(Excerpts from a dataset)
Content starts

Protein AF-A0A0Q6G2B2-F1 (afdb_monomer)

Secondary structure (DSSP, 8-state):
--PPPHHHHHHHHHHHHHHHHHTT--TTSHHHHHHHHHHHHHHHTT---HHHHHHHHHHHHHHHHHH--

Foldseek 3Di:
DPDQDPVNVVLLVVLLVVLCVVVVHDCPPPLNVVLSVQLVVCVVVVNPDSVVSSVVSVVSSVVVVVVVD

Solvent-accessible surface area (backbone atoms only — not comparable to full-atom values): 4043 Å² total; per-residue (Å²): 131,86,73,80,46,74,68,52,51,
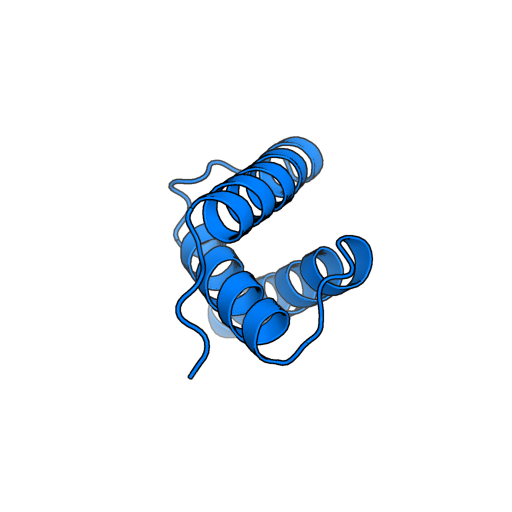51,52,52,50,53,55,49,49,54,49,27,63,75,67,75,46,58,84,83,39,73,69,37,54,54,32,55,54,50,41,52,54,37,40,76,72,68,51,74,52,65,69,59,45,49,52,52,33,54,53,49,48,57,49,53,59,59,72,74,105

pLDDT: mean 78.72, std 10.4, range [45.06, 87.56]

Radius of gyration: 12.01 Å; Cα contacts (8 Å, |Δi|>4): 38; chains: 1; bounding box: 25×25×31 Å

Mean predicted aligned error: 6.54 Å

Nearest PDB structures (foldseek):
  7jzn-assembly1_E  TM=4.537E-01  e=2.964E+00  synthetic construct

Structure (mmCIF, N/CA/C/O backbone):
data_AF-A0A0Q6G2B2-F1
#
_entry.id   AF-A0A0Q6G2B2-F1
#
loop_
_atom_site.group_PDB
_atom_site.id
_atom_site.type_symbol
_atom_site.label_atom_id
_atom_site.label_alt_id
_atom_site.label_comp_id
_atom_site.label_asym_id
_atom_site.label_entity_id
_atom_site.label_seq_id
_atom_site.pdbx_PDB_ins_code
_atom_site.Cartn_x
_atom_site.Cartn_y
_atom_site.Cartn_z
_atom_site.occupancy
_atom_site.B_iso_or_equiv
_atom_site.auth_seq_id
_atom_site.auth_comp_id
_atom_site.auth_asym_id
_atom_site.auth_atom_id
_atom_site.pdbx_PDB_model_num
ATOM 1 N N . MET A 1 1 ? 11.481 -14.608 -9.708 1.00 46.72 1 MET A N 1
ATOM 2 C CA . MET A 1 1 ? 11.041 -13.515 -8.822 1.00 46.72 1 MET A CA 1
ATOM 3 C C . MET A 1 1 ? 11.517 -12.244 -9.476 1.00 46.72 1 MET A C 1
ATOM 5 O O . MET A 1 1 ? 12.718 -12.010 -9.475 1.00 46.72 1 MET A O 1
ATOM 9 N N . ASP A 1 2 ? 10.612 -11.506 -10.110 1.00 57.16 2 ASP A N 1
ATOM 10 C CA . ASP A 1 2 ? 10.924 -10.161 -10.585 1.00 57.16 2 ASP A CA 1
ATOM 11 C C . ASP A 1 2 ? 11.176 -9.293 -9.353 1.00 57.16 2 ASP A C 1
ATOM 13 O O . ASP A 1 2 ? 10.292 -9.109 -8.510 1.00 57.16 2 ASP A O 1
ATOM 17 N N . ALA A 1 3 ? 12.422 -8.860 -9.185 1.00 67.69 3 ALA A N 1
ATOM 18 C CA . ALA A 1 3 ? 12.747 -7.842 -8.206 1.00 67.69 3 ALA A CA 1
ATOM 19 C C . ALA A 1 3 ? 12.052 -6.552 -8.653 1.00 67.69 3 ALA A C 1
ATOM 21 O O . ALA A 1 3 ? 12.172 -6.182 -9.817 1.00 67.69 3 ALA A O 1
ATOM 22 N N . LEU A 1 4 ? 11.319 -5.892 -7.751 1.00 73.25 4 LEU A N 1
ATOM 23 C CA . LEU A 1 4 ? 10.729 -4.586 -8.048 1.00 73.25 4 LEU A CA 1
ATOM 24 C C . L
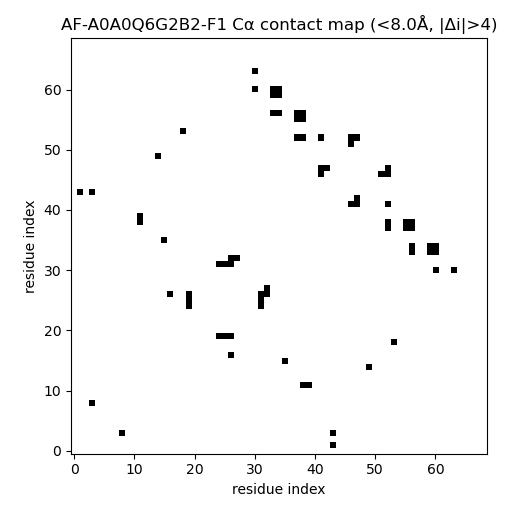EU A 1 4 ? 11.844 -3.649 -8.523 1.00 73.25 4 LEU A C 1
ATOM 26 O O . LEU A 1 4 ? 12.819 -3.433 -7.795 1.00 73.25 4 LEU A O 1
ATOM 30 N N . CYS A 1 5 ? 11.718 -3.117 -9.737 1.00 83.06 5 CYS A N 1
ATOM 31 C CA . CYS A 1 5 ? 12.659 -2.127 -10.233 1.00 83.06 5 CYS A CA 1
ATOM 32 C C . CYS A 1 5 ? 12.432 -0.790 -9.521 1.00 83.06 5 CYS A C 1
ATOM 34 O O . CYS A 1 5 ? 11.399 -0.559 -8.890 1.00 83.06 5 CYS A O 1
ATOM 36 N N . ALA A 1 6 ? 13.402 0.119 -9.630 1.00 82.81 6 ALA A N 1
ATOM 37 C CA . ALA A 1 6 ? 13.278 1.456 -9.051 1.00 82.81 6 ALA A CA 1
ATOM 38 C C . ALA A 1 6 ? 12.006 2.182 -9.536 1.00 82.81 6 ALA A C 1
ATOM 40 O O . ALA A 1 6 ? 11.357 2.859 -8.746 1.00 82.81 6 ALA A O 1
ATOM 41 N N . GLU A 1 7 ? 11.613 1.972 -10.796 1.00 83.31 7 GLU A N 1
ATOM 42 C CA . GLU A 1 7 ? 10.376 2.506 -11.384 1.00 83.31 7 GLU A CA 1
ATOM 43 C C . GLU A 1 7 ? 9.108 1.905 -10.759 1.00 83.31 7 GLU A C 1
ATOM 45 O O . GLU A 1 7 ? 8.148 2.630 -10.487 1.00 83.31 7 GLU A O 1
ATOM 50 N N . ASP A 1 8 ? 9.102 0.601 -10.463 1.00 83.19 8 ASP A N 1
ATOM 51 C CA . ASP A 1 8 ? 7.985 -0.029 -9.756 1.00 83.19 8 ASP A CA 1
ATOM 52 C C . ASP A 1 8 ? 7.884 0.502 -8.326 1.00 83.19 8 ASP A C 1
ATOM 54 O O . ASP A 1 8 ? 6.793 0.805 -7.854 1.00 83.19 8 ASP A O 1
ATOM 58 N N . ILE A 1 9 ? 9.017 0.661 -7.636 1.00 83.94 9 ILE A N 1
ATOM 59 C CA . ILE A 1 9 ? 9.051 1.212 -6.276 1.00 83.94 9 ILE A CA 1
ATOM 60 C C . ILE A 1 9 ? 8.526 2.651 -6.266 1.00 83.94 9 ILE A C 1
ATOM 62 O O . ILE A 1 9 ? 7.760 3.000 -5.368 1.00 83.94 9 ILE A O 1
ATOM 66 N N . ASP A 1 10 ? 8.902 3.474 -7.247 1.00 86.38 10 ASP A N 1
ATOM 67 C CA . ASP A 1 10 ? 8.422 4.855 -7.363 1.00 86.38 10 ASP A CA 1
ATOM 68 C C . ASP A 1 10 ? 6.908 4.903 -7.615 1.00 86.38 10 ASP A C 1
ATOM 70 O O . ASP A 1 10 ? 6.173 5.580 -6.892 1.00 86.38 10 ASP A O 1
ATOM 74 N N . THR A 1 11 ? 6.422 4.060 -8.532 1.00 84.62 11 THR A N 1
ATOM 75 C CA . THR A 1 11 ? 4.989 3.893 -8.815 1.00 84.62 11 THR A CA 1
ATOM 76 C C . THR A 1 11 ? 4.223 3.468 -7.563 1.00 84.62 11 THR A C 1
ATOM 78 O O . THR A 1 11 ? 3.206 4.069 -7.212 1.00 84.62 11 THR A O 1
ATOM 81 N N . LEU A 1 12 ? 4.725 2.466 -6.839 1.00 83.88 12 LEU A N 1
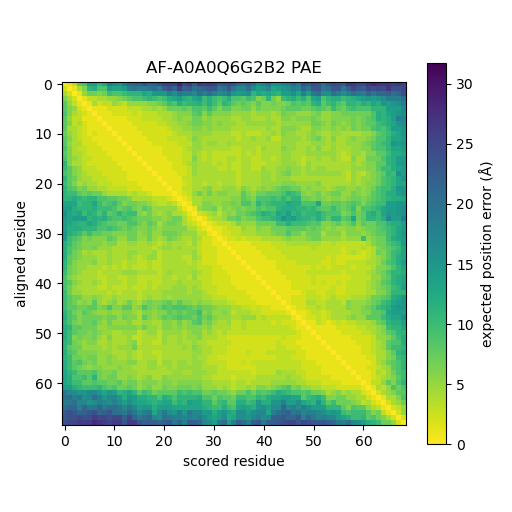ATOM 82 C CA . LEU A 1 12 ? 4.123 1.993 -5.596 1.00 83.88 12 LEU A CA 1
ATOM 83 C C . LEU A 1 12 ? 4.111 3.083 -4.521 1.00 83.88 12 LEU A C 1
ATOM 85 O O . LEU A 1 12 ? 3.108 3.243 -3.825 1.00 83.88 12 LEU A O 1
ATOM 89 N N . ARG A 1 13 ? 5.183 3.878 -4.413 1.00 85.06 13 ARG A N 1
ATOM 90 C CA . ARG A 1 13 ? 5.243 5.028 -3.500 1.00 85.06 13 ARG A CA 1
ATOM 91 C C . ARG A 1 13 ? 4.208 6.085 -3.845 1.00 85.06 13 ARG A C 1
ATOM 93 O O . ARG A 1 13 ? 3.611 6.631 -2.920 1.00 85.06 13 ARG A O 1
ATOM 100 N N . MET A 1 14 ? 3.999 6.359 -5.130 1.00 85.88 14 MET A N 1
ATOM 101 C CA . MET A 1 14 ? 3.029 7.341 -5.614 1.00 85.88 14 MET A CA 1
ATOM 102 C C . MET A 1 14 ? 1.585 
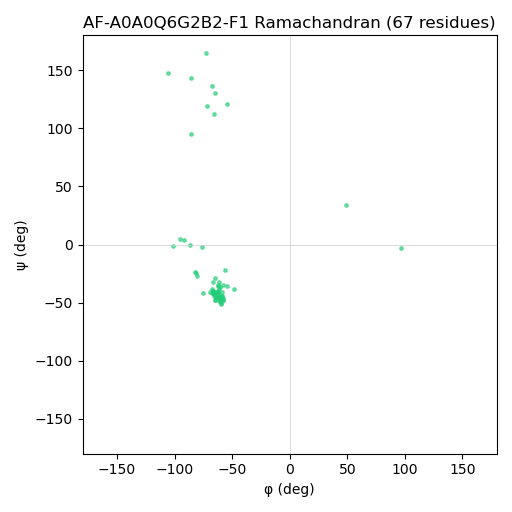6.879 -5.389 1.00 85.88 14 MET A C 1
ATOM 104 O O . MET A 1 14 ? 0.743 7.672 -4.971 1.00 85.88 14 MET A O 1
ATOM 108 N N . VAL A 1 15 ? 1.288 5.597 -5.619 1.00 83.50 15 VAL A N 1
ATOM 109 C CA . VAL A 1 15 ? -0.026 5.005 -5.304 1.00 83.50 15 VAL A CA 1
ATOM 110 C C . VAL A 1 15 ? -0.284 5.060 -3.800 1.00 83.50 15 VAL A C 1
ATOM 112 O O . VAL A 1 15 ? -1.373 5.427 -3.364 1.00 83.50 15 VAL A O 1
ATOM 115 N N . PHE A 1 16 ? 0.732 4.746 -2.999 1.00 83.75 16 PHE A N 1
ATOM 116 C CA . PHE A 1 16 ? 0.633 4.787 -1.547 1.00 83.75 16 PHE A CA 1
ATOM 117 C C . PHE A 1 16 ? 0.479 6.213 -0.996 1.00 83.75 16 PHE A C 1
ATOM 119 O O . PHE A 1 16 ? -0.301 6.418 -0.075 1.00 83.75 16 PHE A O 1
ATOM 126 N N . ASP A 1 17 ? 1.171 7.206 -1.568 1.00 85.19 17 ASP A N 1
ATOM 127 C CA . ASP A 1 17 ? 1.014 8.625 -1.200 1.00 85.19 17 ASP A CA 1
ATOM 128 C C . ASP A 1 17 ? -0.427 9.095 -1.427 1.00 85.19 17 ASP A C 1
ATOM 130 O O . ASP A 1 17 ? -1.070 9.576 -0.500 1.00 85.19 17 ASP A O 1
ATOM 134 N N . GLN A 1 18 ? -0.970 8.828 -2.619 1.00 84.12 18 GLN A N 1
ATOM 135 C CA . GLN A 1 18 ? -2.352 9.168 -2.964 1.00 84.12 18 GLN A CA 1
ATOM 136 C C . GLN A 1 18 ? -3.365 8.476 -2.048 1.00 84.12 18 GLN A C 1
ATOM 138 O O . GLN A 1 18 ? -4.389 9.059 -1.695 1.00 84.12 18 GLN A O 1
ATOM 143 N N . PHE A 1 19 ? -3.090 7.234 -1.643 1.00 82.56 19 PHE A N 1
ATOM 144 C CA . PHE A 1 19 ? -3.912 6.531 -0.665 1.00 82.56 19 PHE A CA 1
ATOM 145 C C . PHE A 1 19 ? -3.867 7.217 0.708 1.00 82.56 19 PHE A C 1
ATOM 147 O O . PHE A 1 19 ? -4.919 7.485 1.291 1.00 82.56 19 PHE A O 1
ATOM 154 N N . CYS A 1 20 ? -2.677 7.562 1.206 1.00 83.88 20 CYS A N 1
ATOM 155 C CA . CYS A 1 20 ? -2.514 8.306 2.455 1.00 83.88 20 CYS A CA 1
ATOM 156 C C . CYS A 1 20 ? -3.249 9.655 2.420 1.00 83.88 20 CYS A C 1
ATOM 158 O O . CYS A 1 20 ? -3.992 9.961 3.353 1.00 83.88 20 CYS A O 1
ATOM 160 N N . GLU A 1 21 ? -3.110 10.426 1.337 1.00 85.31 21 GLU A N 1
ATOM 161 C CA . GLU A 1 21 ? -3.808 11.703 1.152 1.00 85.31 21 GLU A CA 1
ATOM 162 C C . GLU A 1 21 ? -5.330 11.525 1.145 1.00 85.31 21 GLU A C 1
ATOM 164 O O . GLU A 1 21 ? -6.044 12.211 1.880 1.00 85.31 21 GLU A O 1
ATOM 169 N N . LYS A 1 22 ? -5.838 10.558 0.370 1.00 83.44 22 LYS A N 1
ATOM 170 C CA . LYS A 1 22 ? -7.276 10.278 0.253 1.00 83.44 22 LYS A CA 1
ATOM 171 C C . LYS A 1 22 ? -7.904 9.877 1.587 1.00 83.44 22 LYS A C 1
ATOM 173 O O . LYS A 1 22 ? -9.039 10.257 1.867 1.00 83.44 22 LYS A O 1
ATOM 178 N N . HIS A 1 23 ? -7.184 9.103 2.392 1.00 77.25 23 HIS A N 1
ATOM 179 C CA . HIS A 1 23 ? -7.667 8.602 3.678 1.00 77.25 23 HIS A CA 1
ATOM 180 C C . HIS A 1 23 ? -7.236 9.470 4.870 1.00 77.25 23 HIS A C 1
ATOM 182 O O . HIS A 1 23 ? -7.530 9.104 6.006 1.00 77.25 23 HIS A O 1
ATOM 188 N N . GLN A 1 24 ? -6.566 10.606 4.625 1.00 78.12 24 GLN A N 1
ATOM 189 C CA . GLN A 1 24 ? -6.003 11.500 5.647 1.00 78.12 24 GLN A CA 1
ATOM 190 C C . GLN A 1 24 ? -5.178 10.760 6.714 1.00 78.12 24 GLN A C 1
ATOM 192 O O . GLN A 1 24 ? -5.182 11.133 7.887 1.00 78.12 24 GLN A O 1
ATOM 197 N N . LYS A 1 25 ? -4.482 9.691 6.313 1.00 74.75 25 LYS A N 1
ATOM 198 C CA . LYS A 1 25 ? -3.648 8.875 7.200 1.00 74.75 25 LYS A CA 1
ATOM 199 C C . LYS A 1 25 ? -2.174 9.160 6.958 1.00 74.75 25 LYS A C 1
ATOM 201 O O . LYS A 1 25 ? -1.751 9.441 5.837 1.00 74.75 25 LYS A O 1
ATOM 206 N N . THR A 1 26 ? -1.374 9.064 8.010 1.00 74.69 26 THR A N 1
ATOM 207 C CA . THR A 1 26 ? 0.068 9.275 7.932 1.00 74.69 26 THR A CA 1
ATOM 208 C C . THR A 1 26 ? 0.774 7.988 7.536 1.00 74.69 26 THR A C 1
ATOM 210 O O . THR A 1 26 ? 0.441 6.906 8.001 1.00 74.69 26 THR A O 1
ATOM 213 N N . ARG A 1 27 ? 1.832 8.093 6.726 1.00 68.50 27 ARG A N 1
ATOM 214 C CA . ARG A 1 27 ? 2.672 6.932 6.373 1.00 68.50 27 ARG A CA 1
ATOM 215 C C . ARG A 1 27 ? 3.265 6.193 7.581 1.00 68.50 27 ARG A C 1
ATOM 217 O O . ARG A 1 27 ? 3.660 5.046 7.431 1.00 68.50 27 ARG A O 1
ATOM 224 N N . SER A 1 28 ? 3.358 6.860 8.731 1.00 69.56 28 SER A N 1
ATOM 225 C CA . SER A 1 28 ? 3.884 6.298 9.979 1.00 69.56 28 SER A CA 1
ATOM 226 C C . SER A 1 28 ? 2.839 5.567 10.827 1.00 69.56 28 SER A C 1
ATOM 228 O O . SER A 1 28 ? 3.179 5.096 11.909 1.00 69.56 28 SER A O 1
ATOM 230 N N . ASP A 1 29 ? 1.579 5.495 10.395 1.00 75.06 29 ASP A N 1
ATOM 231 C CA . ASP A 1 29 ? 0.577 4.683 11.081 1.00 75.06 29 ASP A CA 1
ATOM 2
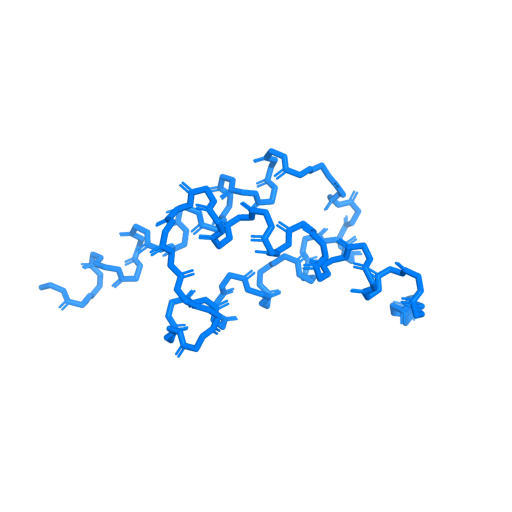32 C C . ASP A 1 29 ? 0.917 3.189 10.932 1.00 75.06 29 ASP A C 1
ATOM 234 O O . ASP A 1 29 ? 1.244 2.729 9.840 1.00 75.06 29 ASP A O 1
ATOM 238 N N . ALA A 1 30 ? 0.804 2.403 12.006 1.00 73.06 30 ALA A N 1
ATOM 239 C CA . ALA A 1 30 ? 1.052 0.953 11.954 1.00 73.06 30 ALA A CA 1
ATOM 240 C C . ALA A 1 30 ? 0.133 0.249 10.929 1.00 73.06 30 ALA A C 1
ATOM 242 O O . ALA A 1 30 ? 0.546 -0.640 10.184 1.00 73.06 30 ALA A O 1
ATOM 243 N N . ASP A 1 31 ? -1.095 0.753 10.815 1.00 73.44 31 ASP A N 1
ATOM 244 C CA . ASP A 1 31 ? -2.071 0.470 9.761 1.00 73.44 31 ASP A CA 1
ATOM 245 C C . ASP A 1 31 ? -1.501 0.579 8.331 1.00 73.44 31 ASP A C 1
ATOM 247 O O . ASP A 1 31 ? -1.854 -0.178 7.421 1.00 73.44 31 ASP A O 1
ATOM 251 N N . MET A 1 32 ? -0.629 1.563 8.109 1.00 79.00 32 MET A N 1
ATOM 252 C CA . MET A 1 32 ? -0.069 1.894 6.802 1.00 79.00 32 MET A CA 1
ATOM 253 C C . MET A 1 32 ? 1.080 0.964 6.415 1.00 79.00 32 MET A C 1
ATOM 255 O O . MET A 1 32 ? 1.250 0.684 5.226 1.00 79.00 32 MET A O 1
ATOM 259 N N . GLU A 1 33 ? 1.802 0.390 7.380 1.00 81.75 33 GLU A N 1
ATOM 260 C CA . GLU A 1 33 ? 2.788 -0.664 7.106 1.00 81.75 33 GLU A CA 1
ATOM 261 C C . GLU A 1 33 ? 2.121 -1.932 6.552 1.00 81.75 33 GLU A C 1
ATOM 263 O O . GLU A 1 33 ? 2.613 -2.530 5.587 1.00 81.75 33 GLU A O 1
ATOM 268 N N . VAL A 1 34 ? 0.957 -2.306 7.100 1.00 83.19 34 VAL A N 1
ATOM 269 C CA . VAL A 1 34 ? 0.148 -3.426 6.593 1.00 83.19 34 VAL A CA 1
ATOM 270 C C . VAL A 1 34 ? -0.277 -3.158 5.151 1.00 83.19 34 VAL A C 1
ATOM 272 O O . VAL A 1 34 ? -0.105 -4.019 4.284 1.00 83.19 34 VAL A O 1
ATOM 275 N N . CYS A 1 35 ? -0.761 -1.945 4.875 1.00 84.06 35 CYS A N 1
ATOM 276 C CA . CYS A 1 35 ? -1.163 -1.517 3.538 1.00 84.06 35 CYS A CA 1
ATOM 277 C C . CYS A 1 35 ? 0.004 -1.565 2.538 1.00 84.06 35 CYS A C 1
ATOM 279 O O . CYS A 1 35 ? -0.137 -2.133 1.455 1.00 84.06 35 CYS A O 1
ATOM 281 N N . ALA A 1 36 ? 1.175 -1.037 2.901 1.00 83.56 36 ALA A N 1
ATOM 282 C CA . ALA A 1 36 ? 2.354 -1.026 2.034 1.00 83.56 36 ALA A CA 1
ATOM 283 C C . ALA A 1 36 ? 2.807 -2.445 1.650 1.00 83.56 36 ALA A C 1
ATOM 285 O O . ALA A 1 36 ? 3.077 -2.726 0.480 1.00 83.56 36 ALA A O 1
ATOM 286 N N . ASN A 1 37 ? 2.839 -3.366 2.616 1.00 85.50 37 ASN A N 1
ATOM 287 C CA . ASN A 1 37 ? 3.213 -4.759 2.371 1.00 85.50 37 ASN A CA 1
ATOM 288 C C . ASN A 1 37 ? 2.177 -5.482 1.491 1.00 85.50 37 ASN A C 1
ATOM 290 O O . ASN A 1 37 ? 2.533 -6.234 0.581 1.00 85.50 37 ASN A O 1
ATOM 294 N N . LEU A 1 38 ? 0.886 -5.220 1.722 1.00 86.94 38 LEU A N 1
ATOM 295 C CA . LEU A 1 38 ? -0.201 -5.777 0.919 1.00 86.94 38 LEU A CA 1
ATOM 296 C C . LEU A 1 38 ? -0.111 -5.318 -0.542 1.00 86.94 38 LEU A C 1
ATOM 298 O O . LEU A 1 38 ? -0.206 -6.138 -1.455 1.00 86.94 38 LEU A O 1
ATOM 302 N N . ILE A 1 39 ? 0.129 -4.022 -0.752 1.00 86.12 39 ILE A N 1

Content ends

◆ TASK DIRECTIONS: The answer must be the lines of the entries above, written out exactly from the first through the one with "Radius of gyration: 12.01", and no pictures.

◆ REPLY TO THE TASK:
Protein AF-A0A0Q6G2B2-F1 (afdb_monomer)

Secondary structure (DSSP, 8-state):
--PPPHHHHHHHHHHHHHHHHHTT--TTSHHHHHHHHHHHHHHHTT---HHHHHHHHHHHHHHHHHH--

Foldseek 3Di:
DPDQDPVNVVLLVVLLVVLCVVVVHDCPPPLNVVLSVQLVVCVVVVNPDSVVSSVVSVVSSVVVVVVVD

Solvent-accessible surface area (backbone atoms only — not comparable to full-atom values): 4043 Å² total; per-residue (Å²): 131,86,73,80,46,74,68,52,51,
51,52,52,50,53,55,49,49,54,49,27,63,75,67,75,46,58,84,83,39,73,69,37,54,54,32,55,54,50,41,52,54,37,40,76,72,68,51,74,52,65,69,59,45,49,52,52,33,54,53,49,48,57,49,53,59,59,72,74,105

pLDDT: mean 78.72, std 10.4, range [45.06, 87.56]

Radius of gyration: 12.01 Å; Cα contacts (8 Å, |Δi|>4): 38; chains: 1; bounding box: 25×25×31 Å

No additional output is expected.